To invert a famous slogan from the time, it could be said that the Abbey’s difficulty was London’s opportunity. Nelson O’Ceallaigh Ritschel in his excellent contribution to the Routledge Studies in Irish Literature series (ed. Eugene O’Brien) gives a full account of O’Casey’s spat with Yeats over The Silver Tassie and the subsequent impact of the play on London audiences.
What is less well known – and upon which Ritschel is illuminating – is the extent to which the plays of Lennox Robinson, TC Murray, St John Ervine, George Shiels and other Irish writers also featured prominently in the London theatre of that time.
Robinson’s The Whiteheaded Boy, for instance, ran for a staggering 292 performances.
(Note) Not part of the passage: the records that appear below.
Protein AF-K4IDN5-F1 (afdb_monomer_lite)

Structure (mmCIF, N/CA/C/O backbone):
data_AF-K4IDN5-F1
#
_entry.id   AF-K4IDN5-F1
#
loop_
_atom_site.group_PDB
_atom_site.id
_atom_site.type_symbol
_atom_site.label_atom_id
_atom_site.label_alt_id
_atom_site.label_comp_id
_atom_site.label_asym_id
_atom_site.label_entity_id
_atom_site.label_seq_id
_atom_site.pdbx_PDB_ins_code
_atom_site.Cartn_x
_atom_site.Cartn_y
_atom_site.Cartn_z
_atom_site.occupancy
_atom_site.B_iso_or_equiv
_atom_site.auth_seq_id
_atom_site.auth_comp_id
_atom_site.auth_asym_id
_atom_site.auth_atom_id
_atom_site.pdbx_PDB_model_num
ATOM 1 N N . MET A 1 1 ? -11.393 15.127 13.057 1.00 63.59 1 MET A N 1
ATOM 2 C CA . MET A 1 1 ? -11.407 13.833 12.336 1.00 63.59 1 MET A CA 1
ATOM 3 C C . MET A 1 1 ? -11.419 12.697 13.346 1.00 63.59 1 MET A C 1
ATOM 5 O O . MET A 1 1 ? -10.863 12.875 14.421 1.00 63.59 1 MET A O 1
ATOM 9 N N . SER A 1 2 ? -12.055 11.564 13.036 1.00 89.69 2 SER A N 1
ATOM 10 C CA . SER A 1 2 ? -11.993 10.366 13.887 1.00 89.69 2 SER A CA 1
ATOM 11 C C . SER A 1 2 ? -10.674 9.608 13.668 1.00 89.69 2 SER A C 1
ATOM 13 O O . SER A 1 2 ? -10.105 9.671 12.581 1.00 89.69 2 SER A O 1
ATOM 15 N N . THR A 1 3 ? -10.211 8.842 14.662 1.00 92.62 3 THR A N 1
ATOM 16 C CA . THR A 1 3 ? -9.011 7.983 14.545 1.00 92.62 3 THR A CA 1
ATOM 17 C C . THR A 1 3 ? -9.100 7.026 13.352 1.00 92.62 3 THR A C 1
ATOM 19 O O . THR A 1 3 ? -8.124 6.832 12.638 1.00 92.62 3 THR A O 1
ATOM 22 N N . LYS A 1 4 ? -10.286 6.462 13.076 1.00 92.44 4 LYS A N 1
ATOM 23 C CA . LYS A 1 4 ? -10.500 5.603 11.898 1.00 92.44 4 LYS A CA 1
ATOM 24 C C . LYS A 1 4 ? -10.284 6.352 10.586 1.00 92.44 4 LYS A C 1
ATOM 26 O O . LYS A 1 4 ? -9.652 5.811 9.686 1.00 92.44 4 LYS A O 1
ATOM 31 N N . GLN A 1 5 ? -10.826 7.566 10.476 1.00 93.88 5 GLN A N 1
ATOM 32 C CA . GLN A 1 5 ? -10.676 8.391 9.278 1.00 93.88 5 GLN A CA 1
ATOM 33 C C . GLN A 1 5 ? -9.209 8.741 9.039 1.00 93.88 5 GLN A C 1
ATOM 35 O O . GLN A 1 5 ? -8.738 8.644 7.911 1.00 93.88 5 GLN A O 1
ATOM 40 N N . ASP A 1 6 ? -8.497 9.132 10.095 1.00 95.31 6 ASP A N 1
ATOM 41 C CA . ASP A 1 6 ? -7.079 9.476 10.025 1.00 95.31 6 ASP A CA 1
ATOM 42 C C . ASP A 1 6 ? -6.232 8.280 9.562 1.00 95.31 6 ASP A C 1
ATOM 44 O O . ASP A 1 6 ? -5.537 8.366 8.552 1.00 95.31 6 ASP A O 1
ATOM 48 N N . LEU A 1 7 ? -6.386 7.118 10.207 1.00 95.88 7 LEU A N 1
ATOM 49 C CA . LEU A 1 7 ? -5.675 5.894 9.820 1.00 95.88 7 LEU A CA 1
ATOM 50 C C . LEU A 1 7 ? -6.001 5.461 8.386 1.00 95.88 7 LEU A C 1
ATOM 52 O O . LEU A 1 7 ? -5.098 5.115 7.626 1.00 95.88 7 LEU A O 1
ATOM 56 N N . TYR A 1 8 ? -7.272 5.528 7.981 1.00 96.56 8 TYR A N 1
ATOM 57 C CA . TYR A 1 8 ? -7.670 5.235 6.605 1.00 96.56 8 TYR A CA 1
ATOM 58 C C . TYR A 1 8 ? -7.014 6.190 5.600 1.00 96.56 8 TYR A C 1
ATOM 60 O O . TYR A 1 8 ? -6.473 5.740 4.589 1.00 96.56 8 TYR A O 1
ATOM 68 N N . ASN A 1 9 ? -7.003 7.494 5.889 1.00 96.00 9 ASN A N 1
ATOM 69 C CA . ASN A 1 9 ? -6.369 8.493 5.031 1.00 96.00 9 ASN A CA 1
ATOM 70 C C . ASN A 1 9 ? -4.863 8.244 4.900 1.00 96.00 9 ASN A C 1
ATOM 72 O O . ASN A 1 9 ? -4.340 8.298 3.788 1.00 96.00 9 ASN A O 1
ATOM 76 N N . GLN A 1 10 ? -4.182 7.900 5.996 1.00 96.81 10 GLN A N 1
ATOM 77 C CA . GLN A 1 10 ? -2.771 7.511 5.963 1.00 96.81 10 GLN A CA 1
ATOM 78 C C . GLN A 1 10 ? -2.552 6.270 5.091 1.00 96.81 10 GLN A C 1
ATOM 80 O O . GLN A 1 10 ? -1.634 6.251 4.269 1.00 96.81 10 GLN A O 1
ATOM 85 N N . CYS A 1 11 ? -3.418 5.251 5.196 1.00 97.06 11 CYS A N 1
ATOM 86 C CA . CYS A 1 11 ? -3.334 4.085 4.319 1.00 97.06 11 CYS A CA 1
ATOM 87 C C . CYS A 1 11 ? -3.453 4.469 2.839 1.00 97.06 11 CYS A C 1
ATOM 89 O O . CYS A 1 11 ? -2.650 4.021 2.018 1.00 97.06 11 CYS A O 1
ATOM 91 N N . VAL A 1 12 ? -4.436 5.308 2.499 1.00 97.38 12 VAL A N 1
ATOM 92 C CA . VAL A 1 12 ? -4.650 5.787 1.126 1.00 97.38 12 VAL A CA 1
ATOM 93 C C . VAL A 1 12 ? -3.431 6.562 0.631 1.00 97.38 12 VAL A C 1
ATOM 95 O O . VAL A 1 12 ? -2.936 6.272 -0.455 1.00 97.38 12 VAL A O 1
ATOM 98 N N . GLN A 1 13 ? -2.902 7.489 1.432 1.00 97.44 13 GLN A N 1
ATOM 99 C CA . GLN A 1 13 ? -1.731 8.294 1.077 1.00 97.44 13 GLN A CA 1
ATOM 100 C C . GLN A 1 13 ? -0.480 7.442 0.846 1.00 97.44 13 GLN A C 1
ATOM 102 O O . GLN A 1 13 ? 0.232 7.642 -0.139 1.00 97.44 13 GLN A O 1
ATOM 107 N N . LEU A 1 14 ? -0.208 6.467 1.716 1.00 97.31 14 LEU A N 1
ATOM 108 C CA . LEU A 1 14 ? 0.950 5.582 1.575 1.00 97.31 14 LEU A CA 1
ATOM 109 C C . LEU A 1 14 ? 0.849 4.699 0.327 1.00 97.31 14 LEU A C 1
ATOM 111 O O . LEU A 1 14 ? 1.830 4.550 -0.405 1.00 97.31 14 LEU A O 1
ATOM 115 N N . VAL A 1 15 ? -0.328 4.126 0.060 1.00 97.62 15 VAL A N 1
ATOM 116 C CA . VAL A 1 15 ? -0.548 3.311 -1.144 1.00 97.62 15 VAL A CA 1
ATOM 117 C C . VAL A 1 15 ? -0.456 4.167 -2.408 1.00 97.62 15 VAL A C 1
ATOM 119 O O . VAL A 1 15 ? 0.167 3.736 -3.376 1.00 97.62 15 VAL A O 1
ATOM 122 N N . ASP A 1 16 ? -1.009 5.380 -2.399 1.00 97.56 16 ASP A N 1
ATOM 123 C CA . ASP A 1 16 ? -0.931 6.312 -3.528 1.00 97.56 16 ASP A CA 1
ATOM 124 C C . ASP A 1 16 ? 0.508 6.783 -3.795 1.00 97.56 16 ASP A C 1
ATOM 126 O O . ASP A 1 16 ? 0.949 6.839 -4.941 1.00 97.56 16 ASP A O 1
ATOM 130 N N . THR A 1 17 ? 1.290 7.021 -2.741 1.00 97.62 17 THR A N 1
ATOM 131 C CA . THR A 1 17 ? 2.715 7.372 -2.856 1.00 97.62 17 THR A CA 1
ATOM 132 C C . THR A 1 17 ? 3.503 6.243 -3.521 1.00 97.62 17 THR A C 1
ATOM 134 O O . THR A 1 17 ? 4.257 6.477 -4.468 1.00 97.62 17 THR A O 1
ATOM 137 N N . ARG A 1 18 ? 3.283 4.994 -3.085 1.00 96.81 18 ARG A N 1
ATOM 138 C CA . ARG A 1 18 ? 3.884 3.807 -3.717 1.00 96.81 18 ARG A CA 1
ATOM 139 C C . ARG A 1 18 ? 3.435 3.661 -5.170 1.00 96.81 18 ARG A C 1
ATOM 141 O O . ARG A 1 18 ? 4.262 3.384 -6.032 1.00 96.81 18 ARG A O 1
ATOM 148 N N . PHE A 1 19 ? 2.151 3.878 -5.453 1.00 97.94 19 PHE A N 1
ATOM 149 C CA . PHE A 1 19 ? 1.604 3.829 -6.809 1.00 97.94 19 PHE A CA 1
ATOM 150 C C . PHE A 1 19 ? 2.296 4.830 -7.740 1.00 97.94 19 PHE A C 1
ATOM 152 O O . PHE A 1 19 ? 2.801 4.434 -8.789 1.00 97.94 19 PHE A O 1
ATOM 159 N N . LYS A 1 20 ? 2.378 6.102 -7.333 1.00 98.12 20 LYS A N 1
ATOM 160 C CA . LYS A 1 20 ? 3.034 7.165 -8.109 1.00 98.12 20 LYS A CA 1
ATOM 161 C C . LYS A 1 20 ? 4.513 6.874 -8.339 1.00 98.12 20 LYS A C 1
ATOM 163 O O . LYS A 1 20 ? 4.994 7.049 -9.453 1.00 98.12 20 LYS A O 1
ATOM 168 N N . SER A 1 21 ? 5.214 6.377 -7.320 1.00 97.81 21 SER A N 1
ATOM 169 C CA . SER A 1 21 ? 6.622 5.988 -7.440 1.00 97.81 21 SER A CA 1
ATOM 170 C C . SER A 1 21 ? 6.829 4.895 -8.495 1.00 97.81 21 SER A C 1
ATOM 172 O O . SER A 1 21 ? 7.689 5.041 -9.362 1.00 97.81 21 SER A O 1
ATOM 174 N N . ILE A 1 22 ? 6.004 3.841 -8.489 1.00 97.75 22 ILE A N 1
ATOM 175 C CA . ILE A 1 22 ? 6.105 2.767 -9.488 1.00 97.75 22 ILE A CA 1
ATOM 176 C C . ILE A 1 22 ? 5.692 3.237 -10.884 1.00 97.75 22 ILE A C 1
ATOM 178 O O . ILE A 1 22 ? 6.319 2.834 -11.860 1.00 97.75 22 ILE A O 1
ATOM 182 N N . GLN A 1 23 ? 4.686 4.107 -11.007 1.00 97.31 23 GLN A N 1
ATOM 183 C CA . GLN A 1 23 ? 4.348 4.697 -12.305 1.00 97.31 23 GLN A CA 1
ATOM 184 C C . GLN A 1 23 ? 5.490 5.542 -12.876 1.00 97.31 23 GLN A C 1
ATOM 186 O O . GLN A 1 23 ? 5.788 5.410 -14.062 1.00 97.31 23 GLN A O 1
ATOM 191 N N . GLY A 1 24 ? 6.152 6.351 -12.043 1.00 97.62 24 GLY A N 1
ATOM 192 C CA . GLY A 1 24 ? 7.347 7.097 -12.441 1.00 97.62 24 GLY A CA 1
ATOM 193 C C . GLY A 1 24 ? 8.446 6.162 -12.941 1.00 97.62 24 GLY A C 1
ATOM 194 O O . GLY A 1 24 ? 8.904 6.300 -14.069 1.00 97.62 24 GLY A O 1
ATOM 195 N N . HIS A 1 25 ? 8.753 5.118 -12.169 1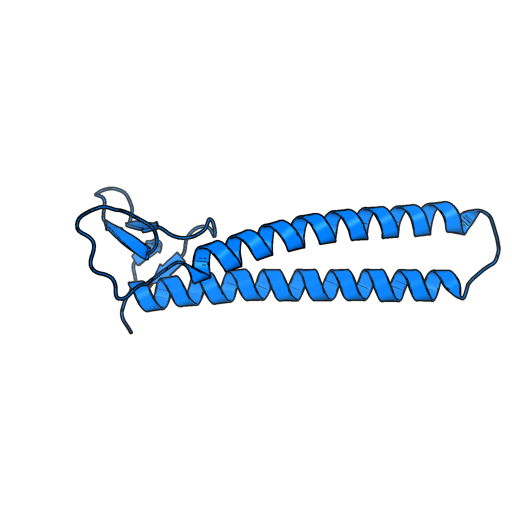.00 97.06 25 HIS A N 1
ATOM 196 C CA . HIS A 1 25 ? 9.755 4.122 -12.548 1.00 97.06 25 HIS A CA 1
ATOM 197 C C . HIS A 1 25 ? 9.434 3.419 -13.881 1.00 97.06 25 HIS A C 1
ATOM 199 O O . HIS A 1 25 ? 10.314 3.210 -14.711 1.00 97.06 25 HIS A O 1
ATOM 205 N N . ILE A 1 26 ? 8.163 3.087 -14.134 1.00 96.62 26 ILE A N 1
ATOM 206 C CA . ILE A 1 26 ? 7.733 2.522 -15.424 1.00 96.62 26 ILE A CA 1
ATOM 207 C C . ILE A 1 26 ? 7.957 3.520 -16.566 1.00 96.62 26 ILE A C 1
ATOM 209 O O . ILE A 1 26 ? 8.422 3.116 -17.633 1.00 96.62 26 ILE A O 1
ATOM 213 N N . SER A 1 27 ? 7.652 4.803 -16.352 1.00 96.88 27 SER A N 1
ATOM 214 C CA . SER A 1 27 ? 7.891 5.856 -17.343 1.00 96.88 27 SER A CA 1
ATOM 215 C C . SER A 1 27 ? 9.382 6.005 -17.662 1.00 96.88 27 SER A C 1
ATOM 217 O O . SER A 1 27 ? 9.750 6.150 -18.827 1.00 96.88 27 SER A O 1
ATOM 219 N N . ASP A 1 28 ? 10.252 5.918 -16.656 1.00 96.38 28 ASP A N 1
ATOM 220 C CA . ASP A 1 28 ? 11.704 6.009 -16.838 1.00 96.38 28 ASP A CA 1
ATOM 221 C C . ASP A 1 28 ? 12.255 4.819 -17.636 1.00 96.38 28 ASP A C 1
ATOM 223 O O . ASP A 1 28 ? 13.060 4.997 -18.557 1.00 96.38 28 ASP A O 1
ATOM 227 N N . ILE A 1 29 ? 11.758 3.607 -17.362 1.00 95.06 29 ILE A N 1
ATOM 228 C CA . ILE A 1 29 ? 12.087 2.406 -18.145 1.00 95.06 29 ILE A CA 1
ATOM 229 C C . ILE A 1 29 ? 11.644 2.580 -19.605 1.00 95.06 29 ILE A C 1
ATOM 231 O O . ILE A 1 29 ? 12.390 2.242 -20.526 1.00 95.06 29 ILE A O 1
ATOM 235 N N . GLN A 1 30 ? 10.448 3.128 -19.844 1.00 92.56 30 GLN A N 1
ATOM 236 C CA . GLN A 1 30 ? 9.948 3.395 -21.198 1.00 92.56 30 GLN A CA 1
ATOM 237 C C . GLN A 1 30 ? 10.824 4.412 -21.941 1.00 92.56 30 GLN A C 1
ATOM 239 O O . GLN A 1 30 ? 11.204 4.167 -23.086 1.00 92.56 30 GLN A O 1
ATOM 244 N N . ASN A 1 31 ? 11.207 5.508 -21.285 1.00 93.12 31 ASN A N 1
ATOM 245 C CA . ASN A 1 31 ? 12.107 6.512 -21.856 1.00 93.12 31 ASN A CA 1
ATOM 246 C C . ASN A 1 31 ? 13.496 5.929 -22.175 1.00 93.12 31 ASN A C 1
ATOM 248 O O . ASN A 1 31 ? 14.076 6.227 -23.225 1.00 93.12 31 ASN A O 1
ATOM 252 N N . SER A 1 32 ? 14.005 5.048 -21.312 1.00 91.25 32 SER A N 1
ATOM 253 C CA . SER A 1 32 ? 15.284 4.354 -21.511 1.00 91.25 32 SER A CA 1
ATOM 254 C C . SER A 1 32 ? 15.230 3.397 -22.705 1.00 91.25 32 SER A C 1
ATOM 256 O O . SER A 1 32 ? 16.111 3.430 -23.562 1.00 91.25 32 SER A O 1
ATOM 258 N N . LEU A 1 33 ? 14.148 2.620 -22.839 1.00 88.44 33 LEU A N 1
ATOM 259 C CA . LEU A 1 33 ? 13.918 1.743 -23.993 1.00 88.44 33 LEU A CA 1
ATOM 260 C C . LEU A 1 33 ? 13.855 2.524 -25.315 1.00 88.44 33 LEU A C 1
ATOM 262 O O . LEU A 1 33 ? 14.403 2.079 -26.326 1.00 88.44 33 LEU A O 1
ATOM 266 N N . LEU A 1 34 ? 13.205 3.691 -25.325 1.00 86.31 34 LEU A N 1
ATOM 267 C CA . LEU A 1 34 ? 13.145 4.561 -26.506 1.00 86.31 34 LEU A CA 1
ATOM 268 C C . LEU A 1 34 ? 14.527 5.116 -26.875 1.00 86.31 34 LEU A C 1
ATOM 270 O O . LEU A 1 34 ? 14.878 5.154 -28.055 1.00 86.31 34 LEU A O 1
ATOM 274 N N . SER A 1 35 ? 15.326 5.491 -25.878 1.00 84.00 35 SER A N 1
ATOM 275 C CA . SER A 1 35 ? 16.679 6.026 -26.074 1.00 84.00 35 SER A CA 1
ATOM 276 C C . SER A 1 35 ? 17.640 4.960 -26.616 1.00 84.00 35 SER A C 1
ATOM 278 O O . SER A 1 35 ? 18.325 5.198 -27.610 1.00 84.00 35 SER A O 1
ATOM 280 N N . GLU A 1 36 ? 17.579 3.738 -26.078 1.00 79.44 36 GLU A N 1
ATOM 281 C CA . GLU A 1 36 ? 18.276 2.551 -26.606 1.00 79.44 36 GLU A CA 1
ATOM 282 C C . GLU A 1 36 ? 17.829 2.167 -28.030 1.00 79.44 36 GLU A C 1
ATOM 284 O O . GLU A 1 36 ? 18.507 1.418 -28.727 1.00 79.44 36 GLU A O 1
ATOM 289 N N . THR A 1 37 ? 16.674 2.645 -28.511 1.00 68.50 37 THR A N 1
ATOM 290 C CA . THR A 1 37 ? 16.224 2.403 -29.900 1.00 68.50 37 THR A CA 1
ATOM 291 C C . THR A 1 37 ? 16.907 3.325 -30.898 1.00 68.50 37 THR A C 1
ATOM 293 O O . THR A 1 37 ? 17.113 2.937 -32.043 1.00 68.50 37 THR A O 1
ATOM 296 N N . LYS A 1 38 ? 17.302 4.528 -30.472 1.00 63.47 38 LYS A N 1
ATOM 297 C CA . LYS A 1 38 ? 17.938 5.516 -31.352 1.00 63.47 38 LYS A CA 1
ATOM 298 C C . LYS A 1 38 ? 19.449 5.306 -31.524 1.00 63.47 38 LYS A C 1
ATOM 300 O O . LYS A 1 38 ? 19.993 5.775 -32.515 1.00 63.47 38 LYS A O 1
ATOM 305 N N . SER A 1 39 ? 20.113 4.584 -30.619 1.00 58.44 39 SER A N 1
ATOM 306 C CA . SER A 1 39 ? 21.581 4.412 -30.585 1.00 58.44 39 SER A CA 1
ATOM 307 C C . SER A 1 39 ? 22.102 3.135 -31.280 1.00 58.44 39 SER A C 1
ATOM 309 O O . SER A 1 39 ? 23.102 2.563 -30.869 1.00 58.44 39 SER A O 1
ATOM 311 N N . SER A 1 40 ? 21.417 2.659 -32.326 1.00 58.69 40 SER A N 1
ATOM 312 C CA . SER A 1 40 ? 21.627 1.347 -32.971 1.00 58.69 40 SER A CA 1
ATOM 313 C C . SER A 1 40 ? 23.005 1.167 -33.646 1.00 58.69 40 SER A C 1
ATOM 315 O O . SER A 1 40 ? 23.149 1.431 -34.842 1.00 58.69 40 SER A O 1
ATOM 317 N N . ALA A 1 41 ? 23.988 0.624 -32.917 1.00 56.22 41 ALA A N 1
ATOM 318 C CA . ALA A 1 41 ? 25.244 0.111 -33.479 1.00 56.22 41 ALA A CA 1
ATOM 319 C C . ALA A 1 41 ? 25.777 -1.145 -32.731 1.00 56.22 41 ALA A C 1
ATOM 321 O O . ALA A 1 41 ? 26.792 -1.076 -32.043 1.00 56.22 41 ALA A O 1
ATOM 322 N N . GLY A 1 42 ? 25.129 -2.316 -32.875 1.00 61.34 42 GLY A N 1
ATOM 323 C CA . GLY A 1 42 ? 25.751 -3.642 -32.627 1.00 61.34 42 GLY A CA 1
ATOM 324 C C . GLY A 1 42 ? 25.358 -4.455 -31.368 1.00 61.34 42 GLY A C 1
ATOM 325 O O . GLY A 1 42 ? 24.489 -4.075 -30.588 1.00 61.34 42 GLY A O 1
ATOM 326 N N . ASP A 1 43 ? 26.047 -5.594 -31.195 1.00 58.72 43 ASP A N 1
ATOM 327 C CA . ASP A 1 43 ? 25.850 -6.724 -30.244 1.00 58.72 43 ASP A CA 1
ATOM 328 C C . ASP A 1 43 ? 25.746 -6.335 -28.745 1.00 58.72 43 ASP A C 1
ATOM 330 O O . ASP A 1 43 ? 25.113 -7.002 -27.931 1.00 58.72 43 ASP A O 1
ATOM 334 N N . LYS A 1 44 ? 26.286 -5.173 -28.354 1.00 59.75 44 LYS A N 1
ATOM 335 C CA . LYS A 1 44 ? 26.268 -4.681 -26.961 1.00 59.75 44 LYS A CA 1
ATOM 336 C C . LYS A 1 44 ? 24.868 -4.258 -26.468 1.00 59.75 44 LYS A C 1
ATOM 338 O O . LYS A 1 44 ? 24.640 -4.197 -25.259 1.00 59.75 44 LYS A O 1
ATOM 343 N N . HIS A 1 45 ? 23.935 -3.976 -27.379 1.00 63.53 45 HIS A N 1
ATOM 344 C CA . HIS A 1 45 ? 22.587 -3.490 -27.054 1.00 63.53 45 HIS A CA 1
ATOM 345 C C . HIS A 1 45 ? 21.603 -4.594 -26.634 1.00 63.53 45 HIS A C 1
ATOM 347 O O . HIS A 1 45 ? 20.630 -4.306 -25.930 1.00 63.53 45 HIS A O 1
ATOM 353 N N . GLU A 1 46 ? 21.837 -5.853 -27.018 1.00 66.69 46 GLU A N 1
ATOM 354 C CA . GLU A 1 46 ? 20.908 -6.951 -26.712 1.00 66.69 46 GLU A CA 1
ATOM 355 C C . GLU A 1 46 ? 20.789 -7.189 -25.200 1.00 66.69 46 GLU A C 1
ATOM 357 O O . GLU A 1 46 ? 19.682 -7.310 -24.667 1.00 66.69 46 GLU A O 1
ATOM 362 N N . THR A 1 47 ? 21.910 -7.121 -24.477 1.00 76.50 47 THR A N 1
ATOM 363 C CA . THR A 1 47 ? 21.943 -7.294 -23.017 1.00 76.50 47 THR A CA 1
ATOM 364 C C . THR A 1 47 ? 21.270 -6.135 -22.271 1.00 76.50 47 THR A C 1
ATOM 366 O O . THR A 1 47 ? 20.509 -6.365 -21.329 1.00 76.50 47 THR A O 1
ATOM 369 N N . GLY A 1 48 ? 21.498 -4.884 -22.698 1.00 82.38 48 GLY A N 1
ATOM 370 C CA . GLY A 1 48 ? 20.899 -3.697 -22.068 1.00 82.38 48 GLY A CA 1
ATOM 371 C C . GLY A 1 48 ? 19.376 -3.656 -22.225 1.00 82.38 48 GLY A C 1
ATOM 372 O O . GLY A 1 48 ? 18.642 -3.410 -21.266 1.00 82.38 48 GLY A O 1
ATOM 373 N N . ARG A 1 49 ? 18.876 -4.002 -23.415 1.00 85.75 49 ARG A N 1
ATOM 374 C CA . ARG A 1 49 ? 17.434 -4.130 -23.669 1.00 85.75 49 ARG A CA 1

These plays, many of which had originated at the Abbey, not only provided entertainment for a growing Irish diaspora in London but also struck a welcome diversionary chord with English audiences still reeling from the decimation of their young men in the Great War and the beginning of the end of empire.
As Ritschel notes in his introduction, there has been an Irish presence in the English theatre since the Restoration – Goldsmith, Sheridan, Farquhar, Shaw and Wilde, to name the best known. All were by dint of voice, sensibility and subject matter English playwrights who happened to be Irish. Shaw’s John Bull’s Other Island was an exception to that sweeping statement but not, I would contend, Mrs Warren’s Profession, where Ritschel argues its Irishness by dint of “its distinct echoes from the downfall of Charles Stewart Parnell”.
This occasional shoehorning aside, we are indebted here to a scholarly due diligence that demonstrates the extent to which Irish drama – in spite of the upheaval in Anglo-Irish relations throughout that decade – was an unlikely but important presence in the London theatre scene of the 1920s.
Ben Barnes is a freelance theatre and opera director and a former artistic director of the Abbey Theatre.